Russia’s Phony Jehovah’s Witnesses
How state television framed a bunch of university students to make this Christian group seem extra scary.
Seth Wenig / AP
When Jehovah's Witnesses arrived at the Russian Supreme Court on Wednesday morning, crowds lined the streets. Dozens of people waited in the cold for hours, hoping for a chance to get into the courtroom. State television described the crowds as supporters of the Jehovah's Witnesses, and one outlet claimed the group often targeted Russia's youth as potential converts.
But the crowd hadn't come to fight for Russia's religious freedom. Most of the people lined up were students from Moscow State Linguistic University, and they'd been promised a field trip, where they expected to learn about the Russian court system, sitting in on a real trial.

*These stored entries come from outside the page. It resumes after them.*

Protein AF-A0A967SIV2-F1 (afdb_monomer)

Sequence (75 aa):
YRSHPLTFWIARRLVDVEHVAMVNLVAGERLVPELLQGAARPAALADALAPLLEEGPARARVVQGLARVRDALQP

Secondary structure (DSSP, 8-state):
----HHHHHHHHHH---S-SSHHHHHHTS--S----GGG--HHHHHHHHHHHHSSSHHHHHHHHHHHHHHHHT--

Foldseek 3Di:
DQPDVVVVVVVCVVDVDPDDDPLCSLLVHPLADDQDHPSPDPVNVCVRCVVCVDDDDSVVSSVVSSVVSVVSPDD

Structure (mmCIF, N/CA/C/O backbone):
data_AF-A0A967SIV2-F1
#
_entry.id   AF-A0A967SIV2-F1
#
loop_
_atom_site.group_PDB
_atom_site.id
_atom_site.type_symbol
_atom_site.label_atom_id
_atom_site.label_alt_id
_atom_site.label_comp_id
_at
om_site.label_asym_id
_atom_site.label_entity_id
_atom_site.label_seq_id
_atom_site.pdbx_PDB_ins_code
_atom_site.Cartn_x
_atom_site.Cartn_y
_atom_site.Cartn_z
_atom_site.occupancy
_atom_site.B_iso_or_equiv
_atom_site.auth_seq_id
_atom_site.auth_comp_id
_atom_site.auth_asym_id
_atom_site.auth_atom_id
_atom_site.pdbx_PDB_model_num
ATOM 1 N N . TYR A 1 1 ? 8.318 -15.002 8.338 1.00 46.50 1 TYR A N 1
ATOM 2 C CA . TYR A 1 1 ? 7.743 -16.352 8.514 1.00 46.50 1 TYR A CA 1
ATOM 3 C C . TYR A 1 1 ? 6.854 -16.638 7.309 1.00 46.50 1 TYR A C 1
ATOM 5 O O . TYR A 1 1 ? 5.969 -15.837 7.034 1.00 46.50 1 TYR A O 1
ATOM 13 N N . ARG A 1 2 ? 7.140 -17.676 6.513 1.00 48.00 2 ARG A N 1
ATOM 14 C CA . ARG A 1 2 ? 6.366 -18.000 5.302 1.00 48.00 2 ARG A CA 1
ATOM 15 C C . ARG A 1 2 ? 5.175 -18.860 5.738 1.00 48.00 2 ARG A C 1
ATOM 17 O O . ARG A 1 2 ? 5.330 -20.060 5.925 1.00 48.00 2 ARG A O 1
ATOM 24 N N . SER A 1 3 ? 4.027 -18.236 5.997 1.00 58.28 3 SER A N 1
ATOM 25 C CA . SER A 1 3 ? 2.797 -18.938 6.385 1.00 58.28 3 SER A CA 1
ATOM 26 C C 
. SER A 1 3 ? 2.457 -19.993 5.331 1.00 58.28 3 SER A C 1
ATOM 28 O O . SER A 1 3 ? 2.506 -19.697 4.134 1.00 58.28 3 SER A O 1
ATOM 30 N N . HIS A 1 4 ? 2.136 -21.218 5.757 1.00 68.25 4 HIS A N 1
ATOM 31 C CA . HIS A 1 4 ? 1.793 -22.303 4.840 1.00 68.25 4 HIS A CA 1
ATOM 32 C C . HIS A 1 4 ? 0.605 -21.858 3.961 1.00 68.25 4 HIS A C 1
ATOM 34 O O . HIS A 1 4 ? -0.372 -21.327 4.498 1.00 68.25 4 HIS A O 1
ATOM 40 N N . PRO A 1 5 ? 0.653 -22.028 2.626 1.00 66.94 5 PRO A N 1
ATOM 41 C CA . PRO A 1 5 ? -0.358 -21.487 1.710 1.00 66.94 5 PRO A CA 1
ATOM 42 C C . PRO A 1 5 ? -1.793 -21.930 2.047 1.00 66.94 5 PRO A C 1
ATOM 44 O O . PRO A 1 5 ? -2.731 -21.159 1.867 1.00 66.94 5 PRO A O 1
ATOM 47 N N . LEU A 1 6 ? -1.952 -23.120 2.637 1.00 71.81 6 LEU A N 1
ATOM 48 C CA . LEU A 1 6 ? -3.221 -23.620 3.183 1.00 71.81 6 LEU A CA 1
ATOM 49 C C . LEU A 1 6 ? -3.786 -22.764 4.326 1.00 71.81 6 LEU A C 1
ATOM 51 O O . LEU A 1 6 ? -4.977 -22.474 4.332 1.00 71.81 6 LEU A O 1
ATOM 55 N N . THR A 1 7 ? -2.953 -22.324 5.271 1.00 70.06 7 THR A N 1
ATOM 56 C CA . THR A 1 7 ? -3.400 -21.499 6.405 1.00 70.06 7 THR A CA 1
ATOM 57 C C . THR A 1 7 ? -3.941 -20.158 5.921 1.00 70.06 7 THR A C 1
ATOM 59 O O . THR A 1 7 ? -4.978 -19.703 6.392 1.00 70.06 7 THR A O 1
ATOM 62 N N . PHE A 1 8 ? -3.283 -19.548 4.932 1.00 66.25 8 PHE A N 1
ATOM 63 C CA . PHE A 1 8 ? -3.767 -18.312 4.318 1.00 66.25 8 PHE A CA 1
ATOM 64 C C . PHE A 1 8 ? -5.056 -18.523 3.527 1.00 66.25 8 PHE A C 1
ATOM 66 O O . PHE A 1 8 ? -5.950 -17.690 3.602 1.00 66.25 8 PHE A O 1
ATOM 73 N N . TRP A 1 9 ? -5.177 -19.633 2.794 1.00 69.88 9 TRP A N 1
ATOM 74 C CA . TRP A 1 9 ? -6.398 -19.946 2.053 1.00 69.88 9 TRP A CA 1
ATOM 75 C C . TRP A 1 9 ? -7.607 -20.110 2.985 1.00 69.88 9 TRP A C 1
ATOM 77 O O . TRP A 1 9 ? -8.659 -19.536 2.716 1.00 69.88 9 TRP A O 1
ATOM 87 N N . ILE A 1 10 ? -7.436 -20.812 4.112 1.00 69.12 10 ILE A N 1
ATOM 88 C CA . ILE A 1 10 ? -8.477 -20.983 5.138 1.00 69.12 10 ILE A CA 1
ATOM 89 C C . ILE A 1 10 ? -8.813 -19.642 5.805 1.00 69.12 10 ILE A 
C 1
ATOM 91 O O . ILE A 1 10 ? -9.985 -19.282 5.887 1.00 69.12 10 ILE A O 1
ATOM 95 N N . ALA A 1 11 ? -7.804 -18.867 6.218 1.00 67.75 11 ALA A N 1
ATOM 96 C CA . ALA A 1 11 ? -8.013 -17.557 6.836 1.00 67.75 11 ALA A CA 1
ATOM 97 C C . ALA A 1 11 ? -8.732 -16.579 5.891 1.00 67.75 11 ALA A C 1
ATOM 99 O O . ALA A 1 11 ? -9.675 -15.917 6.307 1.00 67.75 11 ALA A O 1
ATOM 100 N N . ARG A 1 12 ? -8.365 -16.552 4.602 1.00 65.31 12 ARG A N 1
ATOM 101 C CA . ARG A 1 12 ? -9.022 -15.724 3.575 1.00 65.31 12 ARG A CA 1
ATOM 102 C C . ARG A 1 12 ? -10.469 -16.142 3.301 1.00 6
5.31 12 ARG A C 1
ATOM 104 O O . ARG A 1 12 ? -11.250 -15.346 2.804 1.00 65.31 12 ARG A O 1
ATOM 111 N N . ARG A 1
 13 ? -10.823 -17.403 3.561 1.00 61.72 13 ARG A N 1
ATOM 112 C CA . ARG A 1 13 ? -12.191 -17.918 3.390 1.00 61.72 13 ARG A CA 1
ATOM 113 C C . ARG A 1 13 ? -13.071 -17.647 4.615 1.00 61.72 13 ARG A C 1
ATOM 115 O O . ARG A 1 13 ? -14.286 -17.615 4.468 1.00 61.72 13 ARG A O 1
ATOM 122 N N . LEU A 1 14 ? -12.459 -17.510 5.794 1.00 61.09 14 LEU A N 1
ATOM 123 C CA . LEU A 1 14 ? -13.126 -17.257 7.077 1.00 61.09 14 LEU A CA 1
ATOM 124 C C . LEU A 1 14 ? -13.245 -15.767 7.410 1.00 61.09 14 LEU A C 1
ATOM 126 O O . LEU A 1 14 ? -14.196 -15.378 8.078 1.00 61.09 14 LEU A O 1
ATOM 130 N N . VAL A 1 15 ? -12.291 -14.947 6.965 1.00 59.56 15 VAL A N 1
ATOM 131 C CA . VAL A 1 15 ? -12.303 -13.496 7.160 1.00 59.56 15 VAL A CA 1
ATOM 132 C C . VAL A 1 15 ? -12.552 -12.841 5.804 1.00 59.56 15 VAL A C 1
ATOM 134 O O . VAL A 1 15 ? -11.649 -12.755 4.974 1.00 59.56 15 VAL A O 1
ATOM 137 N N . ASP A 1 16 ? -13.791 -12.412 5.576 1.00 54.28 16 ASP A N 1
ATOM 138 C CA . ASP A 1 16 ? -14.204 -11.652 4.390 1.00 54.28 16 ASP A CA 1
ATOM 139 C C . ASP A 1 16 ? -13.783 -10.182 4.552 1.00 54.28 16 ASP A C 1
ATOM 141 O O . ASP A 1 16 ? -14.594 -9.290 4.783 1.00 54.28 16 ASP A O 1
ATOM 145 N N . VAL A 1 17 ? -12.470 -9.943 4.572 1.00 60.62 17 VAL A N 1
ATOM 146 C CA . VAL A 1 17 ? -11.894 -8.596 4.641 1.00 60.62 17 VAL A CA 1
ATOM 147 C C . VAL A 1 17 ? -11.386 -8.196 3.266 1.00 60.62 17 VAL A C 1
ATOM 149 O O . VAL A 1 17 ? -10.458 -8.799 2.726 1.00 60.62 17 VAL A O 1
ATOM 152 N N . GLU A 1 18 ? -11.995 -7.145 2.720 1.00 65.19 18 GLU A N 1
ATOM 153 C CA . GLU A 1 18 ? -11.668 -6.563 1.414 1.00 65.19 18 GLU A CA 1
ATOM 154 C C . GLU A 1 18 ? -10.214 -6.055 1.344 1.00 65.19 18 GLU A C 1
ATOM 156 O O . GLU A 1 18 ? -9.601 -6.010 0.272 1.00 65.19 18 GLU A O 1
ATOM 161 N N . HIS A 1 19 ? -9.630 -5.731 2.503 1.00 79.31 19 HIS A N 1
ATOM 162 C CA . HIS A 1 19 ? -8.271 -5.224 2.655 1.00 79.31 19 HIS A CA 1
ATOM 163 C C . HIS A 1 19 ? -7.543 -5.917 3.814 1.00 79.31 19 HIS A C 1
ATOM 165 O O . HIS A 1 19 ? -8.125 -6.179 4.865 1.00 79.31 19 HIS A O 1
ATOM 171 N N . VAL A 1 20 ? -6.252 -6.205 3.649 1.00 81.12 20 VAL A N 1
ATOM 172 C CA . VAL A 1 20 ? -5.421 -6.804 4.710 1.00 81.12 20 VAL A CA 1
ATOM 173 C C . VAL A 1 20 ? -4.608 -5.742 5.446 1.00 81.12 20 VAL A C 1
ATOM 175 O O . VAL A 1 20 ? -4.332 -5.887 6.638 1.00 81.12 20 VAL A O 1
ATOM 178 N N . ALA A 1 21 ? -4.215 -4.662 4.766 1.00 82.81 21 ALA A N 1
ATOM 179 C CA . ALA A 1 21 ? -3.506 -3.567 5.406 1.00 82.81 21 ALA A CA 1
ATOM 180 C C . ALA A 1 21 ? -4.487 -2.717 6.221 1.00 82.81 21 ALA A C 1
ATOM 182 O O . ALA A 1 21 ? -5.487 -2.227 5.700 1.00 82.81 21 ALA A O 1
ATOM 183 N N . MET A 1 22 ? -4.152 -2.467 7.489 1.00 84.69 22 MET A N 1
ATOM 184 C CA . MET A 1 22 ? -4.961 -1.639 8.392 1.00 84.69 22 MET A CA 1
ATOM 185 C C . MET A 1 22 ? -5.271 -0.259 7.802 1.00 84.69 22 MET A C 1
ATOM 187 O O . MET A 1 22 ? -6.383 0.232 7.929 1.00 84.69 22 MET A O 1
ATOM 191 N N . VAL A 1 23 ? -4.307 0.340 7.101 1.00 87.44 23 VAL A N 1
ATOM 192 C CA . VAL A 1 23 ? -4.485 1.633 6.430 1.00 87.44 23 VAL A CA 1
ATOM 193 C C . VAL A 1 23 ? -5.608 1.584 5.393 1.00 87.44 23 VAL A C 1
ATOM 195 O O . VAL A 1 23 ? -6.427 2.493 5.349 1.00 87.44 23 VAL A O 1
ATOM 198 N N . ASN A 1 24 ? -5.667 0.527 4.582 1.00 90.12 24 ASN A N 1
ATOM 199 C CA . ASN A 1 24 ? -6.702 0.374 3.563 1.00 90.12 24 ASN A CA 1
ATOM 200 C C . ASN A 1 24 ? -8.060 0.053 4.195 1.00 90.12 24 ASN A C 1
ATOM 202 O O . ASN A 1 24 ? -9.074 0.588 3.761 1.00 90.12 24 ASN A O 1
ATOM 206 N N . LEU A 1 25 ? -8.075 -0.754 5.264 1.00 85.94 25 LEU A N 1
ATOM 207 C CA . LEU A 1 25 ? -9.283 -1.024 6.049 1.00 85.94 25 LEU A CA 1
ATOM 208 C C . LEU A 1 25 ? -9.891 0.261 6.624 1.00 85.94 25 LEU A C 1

Students Kira and Alina (not their real names) said they were looking forward to being inside the court. “When else would I get an opportunity to see justice in action?” Kira told The Moscow Times.

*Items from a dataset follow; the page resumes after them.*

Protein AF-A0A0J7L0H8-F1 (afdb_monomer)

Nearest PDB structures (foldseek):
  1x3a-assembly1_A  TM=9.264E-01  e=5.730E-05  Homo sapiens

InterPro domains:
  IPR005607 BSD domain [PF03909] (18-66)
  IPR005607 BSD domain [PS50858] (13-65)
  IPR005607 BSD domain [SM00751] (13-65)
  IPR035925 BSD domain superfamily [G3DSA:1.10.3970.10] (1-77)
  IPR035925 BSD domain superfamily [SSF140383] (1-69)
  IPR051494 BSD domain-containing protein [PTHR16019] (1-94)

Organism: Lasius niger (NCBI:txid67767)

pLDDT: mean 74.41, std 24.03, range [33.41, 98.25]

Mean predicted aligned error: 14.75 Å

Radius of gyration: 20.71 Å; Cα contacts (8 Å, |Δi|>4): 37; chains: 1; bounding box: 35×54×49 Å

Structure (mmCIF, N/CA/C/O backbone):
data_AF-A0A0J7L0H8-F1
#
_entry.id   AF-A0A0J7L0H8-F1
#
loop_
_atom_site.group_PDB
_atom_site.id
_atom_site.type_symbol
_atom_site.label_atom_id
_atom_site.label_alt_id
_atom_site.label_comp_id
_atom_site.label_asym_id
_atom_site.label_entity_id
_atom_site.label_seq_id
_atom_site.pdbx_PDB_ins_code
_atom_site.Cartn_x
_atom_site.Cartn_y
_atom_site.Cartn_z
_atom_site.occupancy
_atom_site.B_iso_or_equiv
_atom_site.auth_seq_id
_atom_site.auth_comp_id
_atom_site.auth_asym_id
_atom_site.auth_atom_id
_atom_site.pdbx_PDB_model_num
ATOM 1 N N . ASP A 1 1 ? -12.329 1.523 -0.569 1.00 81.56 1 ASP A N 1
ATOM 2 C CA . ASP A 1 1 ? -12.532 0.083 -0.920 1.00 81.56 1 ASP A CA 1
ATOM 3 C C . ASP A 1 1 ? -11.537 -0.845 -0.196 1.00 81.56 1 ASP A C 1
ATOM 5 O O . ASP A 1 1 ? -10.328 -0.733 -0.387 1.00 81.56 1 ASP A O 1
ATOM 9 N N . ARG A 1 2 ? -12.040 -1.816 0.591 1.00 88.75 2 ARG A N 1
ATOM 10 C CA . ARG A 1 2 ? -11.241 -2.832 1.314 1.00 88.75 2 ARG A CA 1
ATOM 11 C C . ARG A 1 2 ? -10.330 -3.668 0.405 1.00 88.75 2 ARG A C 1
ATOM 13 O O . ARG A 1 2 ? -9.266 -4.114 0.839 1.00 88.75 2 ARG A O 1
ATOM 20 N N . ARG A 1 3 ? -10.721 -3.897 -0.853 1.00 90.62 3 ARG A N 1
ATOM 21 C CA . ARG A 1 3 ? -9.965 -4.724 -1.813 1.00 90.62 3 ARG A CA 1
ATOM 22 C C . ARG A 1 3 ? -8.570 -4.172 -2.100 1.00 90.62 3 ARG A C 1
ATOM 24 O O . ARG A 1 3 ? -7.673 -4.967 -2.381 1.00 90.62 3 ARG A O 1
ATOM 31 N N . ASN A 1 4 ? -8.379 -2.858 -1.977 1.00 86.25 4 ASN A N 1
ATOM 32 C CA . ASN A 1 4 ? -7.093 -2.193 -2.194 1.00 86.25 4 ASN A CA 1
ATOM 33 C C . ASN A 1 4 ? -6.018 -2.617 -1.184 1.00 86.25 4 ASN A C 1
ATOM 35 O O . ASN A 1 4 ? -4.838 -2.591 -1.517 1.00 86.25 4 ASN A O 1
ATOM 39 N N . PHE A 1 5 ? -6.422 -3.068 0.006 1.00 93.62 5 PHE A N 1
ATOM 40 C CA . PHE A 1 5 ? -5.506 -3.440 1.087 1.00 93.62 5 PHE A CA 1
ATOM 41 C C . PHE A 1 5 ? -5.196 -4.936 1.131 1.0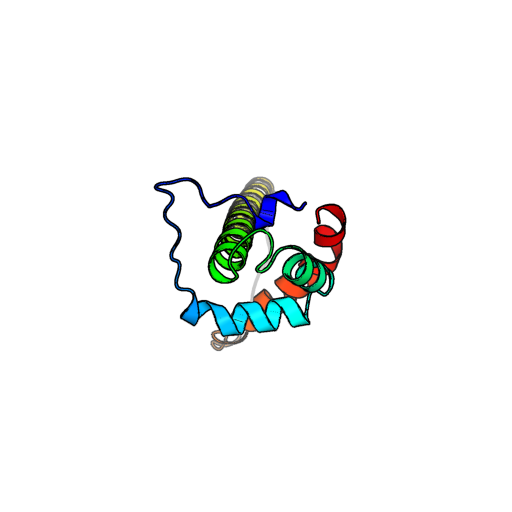0 93.62 5 PHE A C 1
ATOM 43 O O . PHE A 1 5 ? -4.152 -5.331 1.634 1.00 93.62 5 PHE A O 1
ATOM 50 N N . VAL A 1 6 ? -6.083 -5.789 0.606 1.00 93.94 6 VAL A N 1
ATOM 51 C CA . VAL A 1 6 ? -5.960 -7.257 0.735 1.00 93.94 6 VAL A CA 1
ATOM 52 C C . VAL A 1 6 ? -5.523 -7.962 -0.545 1.00 93.94 6 VAL A C 1
ATOM 54 O O . VAL A 1 6 ? -5.041 -9.091 -0.489 1.00 93.94 6 VAL A O 1
ATOM 57 N N . ARG A 1 7 ? -5.698 -7.332 -1.712 1.00 96.12 7 ARG A N 1
ATOM 58 C CA . ARG A 1 7 ? -5.292 -7.930 -2.987 1.00 96.12 7 ARG A CA 1
ATOM 59 C C . ARG A 1 7 ? -3.838 -7.605 -3.293 1.00 96.12 7 ARG A C 1
ATOM 61 O O . ARG A 1 7 ? -3.519 -6.458 -3.613 1.00 96.12 7 ARG A O 1
ATOM 68 N N . ALA A 1 8 ? -3.021 -8.653 -3.287 1.00 94.81 8 ALA A N 1
ATOM 69 C CA . ALA A 1 8 ? -1.628 -8.599 -3.693 1.00 94.81 8 ALA A CA 1
ATOM 70 C C . ALA A 1 8 ? -1.446 -8.004 -5.103 1.00 94.81 8 ALA A C 1
ATOM 72 O O . ALA A 1 8 ? -2.341 -8.132 -5.954 1.00 94.81 8 ALA A O 1
ATOM 73 N N . PRO A 1 9 ? -0.290 -7.373 -5.371 1.00 94.56 9 PRO A N 1
ATOM 74 C CA . PRO A 1 9 ? 0.143 -7.109 -6.735 1.00 94.56 9 PRO A CA 1
ATOM 75 C C . PRO A 1 9 ? 0.110 -8.405 -7.567 1.00 94.56 9 PRO A C 1
ATOM 77 O O . PRO A 1 9 ? 0.425 -9.472 -7.030 1.00 94.56 9 PRO A O 1
ATOM 80 N N . PRO A 1 10 ? -0.272 -8.348 -8.856 1.00 94.94 10 PRO A N 1
ATOM 81 C CA . PRO A 1 10 ? -0.227 -9.514 -9.731 1.00 94.94 10 PRO A CA 1
ATOM 82 C C . PRO A 1 10 ? 1.175 -10.144 -9.763 1.00 94.94 10 PRO A C 1
ATOM 84 O O . PRO A 1 10 ? 2.171 -9.417 -9.727 1.00 94.94 10 PRO A O 1
ATOM 87 N N . PRO A 1 11 ? 1.288 -11.478 -9.855 1.00 91.75 11 PRO A N 1
ATOM 88 C CA . PRO A 1 11 ? 2.588 -12.127 -9.952 1.00 91.75 11 PRO A CA 1
ATOM 89 C C . PRO A 1 11 ? 3.322 -11.674 -11.221 1.00 91.75 11 PRO A C 1
ATOM 91 O O . PRO A 1 11 ? 2.719 -11.544 -12.283 1.00 91.75 11 PRO A O 1
ATOM 94 N N . GLY A 1 12 ? 4.629 -11.439 -11.101 1.00 90.75 12 GLY A N 1
ATOM 95 C CA . GLY A 1 12 ? 5.478 -11.017 -12.218 1.00 90.75 12 GLY A CA 1
ATOM 96 C C . GLY A 1 12 ? 5.425 -9.525 -12.553 1.00 90.75 12 GLY A C 1
ATOM 97 O O . GLY A 1 12 ? 6.162 -9.099 -13.436 1.00 90.75 12 GLY A O 1
ATOM 98 N N . VAL A 1 13 ? 4.610 -8.717 -11.858 1.00 93.88 13 VAL A N 1
ATOM 99 C CA . VAL A 1 13 ? 4.689 -7.258 -12.005 1.00 93.88 13 VAL A CA 1
ATOM 100 C C . VAL A 1 13 ? 5.983 -6.736 -11.389 1.00 93.88 13 VAL A C 1
ATOM 102 O O . VAL A 1 13 ? 6.348 -7.102 -10.269 1.00 93.88 13 VAL A O 1
ATOM 105 N N . GLU A 1 14 ? 6.664 -5.854 -12.112 1.00 91.38 14 GLU A N 1
ATOM 106 C CA . GLU A 1 14 ? 7.837 -5.166 -11.596 1.00 91.38 14 GLU A CA 1
ATOM 107 C C . GLU A 1 14 ? 7.386 -4.067 -10.625 1.00 91.38 14 GLU A C 1
ATOM 109 O O . GLU A 1 14 ? 6.822 -3.041 -11.005 1.00 91.38 14 GLU A O 1
ATOM 114 N N . PHE A 1 15 ? 7.573 -4.324 -9.334 1.00 91.56 15 PHE A N 1
ATOM 115 C CA . PHE A 1 15 ? 7.266 -3.387 -8.262 1.00 91.56 15 PHE A CA 1
ATOM 116 C C . PHE A 1 15 ? 8.347 -3.517 -7.195 1.00 91.56 15 PHE A C 1
ATOM 118 O O . PHE A 1 15 ? 8.349 -4.474 -6.417 1.00 91.56 15 PHE A O 1
ATOM 125 N N . ALA A 1 16 ? 9.288 -2.569 -7.200 1.00 90.56 16 ALA A N 1
ATOM 126 C CA . ALA A 1 16 ? 10.348 -2.505 -6.205 1.00 90.56 16 ALA A CA 1
ATOM 127 C C . ALA A 1 16 ? 9.725 -2.351 -4.814 1.00 90.56 16 ALA A C 1
ATOM 129 O O . ALA A 1 16 ? 8.975 -1.408 -4.554 1.00 90.56 16 ALA A O 1
ATOM 130 N N . TRP A 1 17 ? 10.019 -3.308 -3.941 1.00 93.19 17 TRP A N 1
ATOM 131 C CA . TRP A 1 17 ? 9.422 -3.399 -2.621 1.00 93.19 17 TRP A CA 1
ATOM 132 C C . TRP A 1 17 ? 10.490 -3.730 -1.587 1.00 93.19 17 TRP A C 1
ATOM 134 O O . TRP A 1 17 ? 11.184 -4.736 -1.714 1.00 93.19 17 TRP A O 1
ATOM 144 N N . ASP A 1 18 ? 10.577 -2.890 -0.565 1.00 96.00 18 ASP A N 1
ATOM 145 C CA . ASP A 1 18 ? 11.384 -3.096 0.631 1.00 96.00 18 ASP A CA 1
ATOM 146 C C . ASP A 1 18 ? 10.581 -2.547 1.810 1.00 96.00 18 ASP A C 1
ATOM 148 O O . ASP A 1 18 ? 10.269 -1.356 1.860 1.00 96.00 18 ASP A O 1
ATOM 152 N N . PHE A 1 19 ? 10.197 -3.434 2.726 1.00 96.12 19 PHE A N 1
ATOM 153 C CA . PHE A 1 19 ? 9.319 -3.097 3.837 1.00 96.12 19 PHE A CA 1
ATOM 154 C C . PHE A 1 19 ? 9.950 -2.104 4.818 1.00 96.12 19 PHE A C 1
ATOM 156 O O . PHE A 1 19 ? 9.248 -1.220 5.312 1.00 96.12 19 PHE A O 1
ATOM 163 N N . GLU A 1 20 ? 11.254 -2.215 5.070 1.00 97.06 20 GLU A N 1
ATOM 164 C CA . GLU A 1 20 ? 11.970 -1.344 6.008 1.00 97.06 20 GLU A CA 1
ATOM 165 C C . GLU A 1 20 ? 12.151 0.050 5.408 1.00 97.06 20 GLU A C 1
ATOM 167 O O . GLU A 1 20 ? 11.890 1.065 6.060 1.00 97.06 20 GLU A O 1
ATOM 172 N N . ALA A 1 21 ? 12.509 0.113 4.122 1.00 95.50 21 ALA A N 1
ATOM 173 C CA . ALA A 1 21 ? 12.712 1.381 3.426 1.00 95.50 21 ALA A CA 1
ATOM 174 C C . ALA A 1 21 ? 11.438 2.245 3.367 1.00 95.50 21 ALA A C 1
ATOM 176 O O . ALA A 1 21 ? 11.525 3.476 3.350 1.00 95.50 21 ALA A O 1
ATOM 177 N N . VAL A 1 22 ? 10.251 1.626 3.344 1.00 93.88 22 VAL A N 1
ATOM 178 C CA . VAL A 1 22 ? 8.970 2.348 3.253 1.00 93.88 22 VAL A CA 1
ATOM 179 C C . VAL A 1 22 ? 8.356 2.709 4.607 1.00 93.88 22 VAL A C 1
ATOM 181 O O . VAL A 1 22 ? 7.405 3.492 4.627 1.00 93.88 22 VAL A O 1
ATOM 184 N N . GLN A 1 23 ? 8.881 2.210 5.735 1.00 96.25 23 GLN A N 1
ATOM 185 C CA . GLN A 1 23 ? 8.325 2.487 7.071 1.00 96.25 23 GLN A CA 1
ATOM 186 C C . GLN A 1 23 ? 8.133 3.985 7.369 1.00 96.25 23 GLN A C 1
ATOM 188 O O . GLN A 1 23 ? 7.040 4.362 7.800 1.00 96.25 23 GLN A O 1
ATOM 193 N N . PRO A 1 24 ? 9.111 4.879 7.110 1.00 96.38 24 PRO A N 1
ATOM 194 C CA . PRO A 1 24 ? 8.932 6.302 7.404 1.00 96.38 24 PRO A CA 1
ATOM 195 C C . PRO A 1 24 ? 7.795 6.926 6.586 1.00 96.38 24 PRO A C 1
ATOM 197 O O . PRO A 1 24 ? 7.026 7.741 7.094 1.00 96.38 24 PRO A O 1
ATOM 200 N N . MET A 1 25 ? 7.658 6.504 5.325 1.00 95.50 25 MET A N 1
ATOM 201 C CA . MET A 1 25 ? 6.586 6.954 4.438 1.00 95.50 25 MET A CA 1
ATOM 202 C C . MET A 1 25 ? 5.224 6.445 4.915 1.00 95.50 25 MET A C 1
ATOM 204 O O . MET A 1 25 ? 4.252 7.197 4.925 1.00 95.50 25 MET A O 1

Both women had been invited a few days earlier, when a man they'd never seen before interrupted a lecture to invite students to the trial.
The man said he needed 30 people from the department to show up outside the Supreme Court, early in the morning. He warned students to dress “nicely,” not to take pictures in court, not to post anything on social networks, and not to talk to the press.
“It sounded a bit bizarre,” admitted Ruslan (not his real name), another student who agreed to attend the hearing.
“In the end, we figured that it would normal, for this kind of thing,” Alina explained.
The students arrived at the courthouse early the next morning, only to find themselves waiting in line with dozens of students from other departments, as well as some older visitors. They'd been told to arrive at 8:00 a.m., though the hearing didn't start until 10:00 a.m.
“We were baffled,” Kira said.
Tempers frayed when the crowd was told that the courtroom was already full, before the hearing even started.
“One of our professors went with us. He was appalled, too. He didn't know it would turn out the way it did,” Kira said. Cold and disappointed, the students left and went on with their day, only to discover later in the afternoon that they'd actually made headlines.
The state-run news agency RIA Novosti described the students as “a huge line of Jehovah's Witnesses.”
The television network NTV ran a similar story, as did Channel 5, even including close-ups of the students' faces.
None of the journalists had talked to them in person, the students said.
Instructed not to give interviews, they had ignored questions from Russia's state-funded Channel 5. “[The correspondents] were asking us whether we would comment,” Alina told The Moscow Times. “We kept silent and just turned away.”
“I saw my face in a close-up shot on Channel 5,” said Eldar (not his real name), an Azeri student who also went to the court. “I felt so much rage — being called something I am not!”
An official spokesperson for the Jehovah's Witnesses also confirmed that a large number of those waiting outside the Supreme Court had not been members of their organization.
Yaroslav Sivulsky, a spokesperson for Jehovah's Witnesses in Russia, said the crowd size had surprised him. “Some of our supporters were outside, but of course the whole crowd couldn't come in. The courtroom was full,” he said. “We didn't know who they were, but later someone told me that they had come from a university.”
The incident left many of the students confused and angry.
“It still isn't clear why someone needed to gather us in front of the court,” Ivan said. “The dean of our faculty is surprised and appalled. He told me that the university rector asked him to send students to the court for educational purposes.”
Ivan also stressed that Moscow State Linguistic University has never been involved in politics, explaining that students have never been forced to attend patriotic or pro-Kremlin events, and — unlike many other universities across the country — no faculty reprimanded students for attending anti-corruption rallies on March 26.
The university's students have their own theories about why they were sent to the courthouse. “Maybe they wanted us to occupy seats in the courtroom in order [to stop] actual supporters from getting in,” Alina suggested.
Neither the university, Channel 5, nor NTV responded to requests for clarification about this story.
A spokesperson for RIA Novosti told The Moscow Times that they used information from the court to describe the number of Jehovah's Witnesses at the trial. The news outlet did not specify where the information about a “large line of supporters” in front of the courthouse had been obtained.
Alexander Verkhovsky, director of the Moscow SOVA Center, which monitors abuses of anti-extremism legislation, says the government and Russia's state-backed media had no political reason to attack Jehovah’s Witnesses, but both were keen to portray the group as a cult.
“This escalation is the result of three factors: anti-Westernism or anti-Americanism, personal prejudices among the higher-ups in the FSB, and anti-cultism. They want Russian people to view them as a cult. That's why the Russian Justice Ministry spoke about the organization’s ban on blood transfusions at length [during the trial].”
Within the next week, Russia’s Supreme Court is expected to rule on whether to classify Jehovah’s Witnesses as an “extremist organization,” banning the group entirely inside Russia.
Both the U.S. government and the United Nations have condemned the trial as a misuse of Russia's anti-terrorist legislation.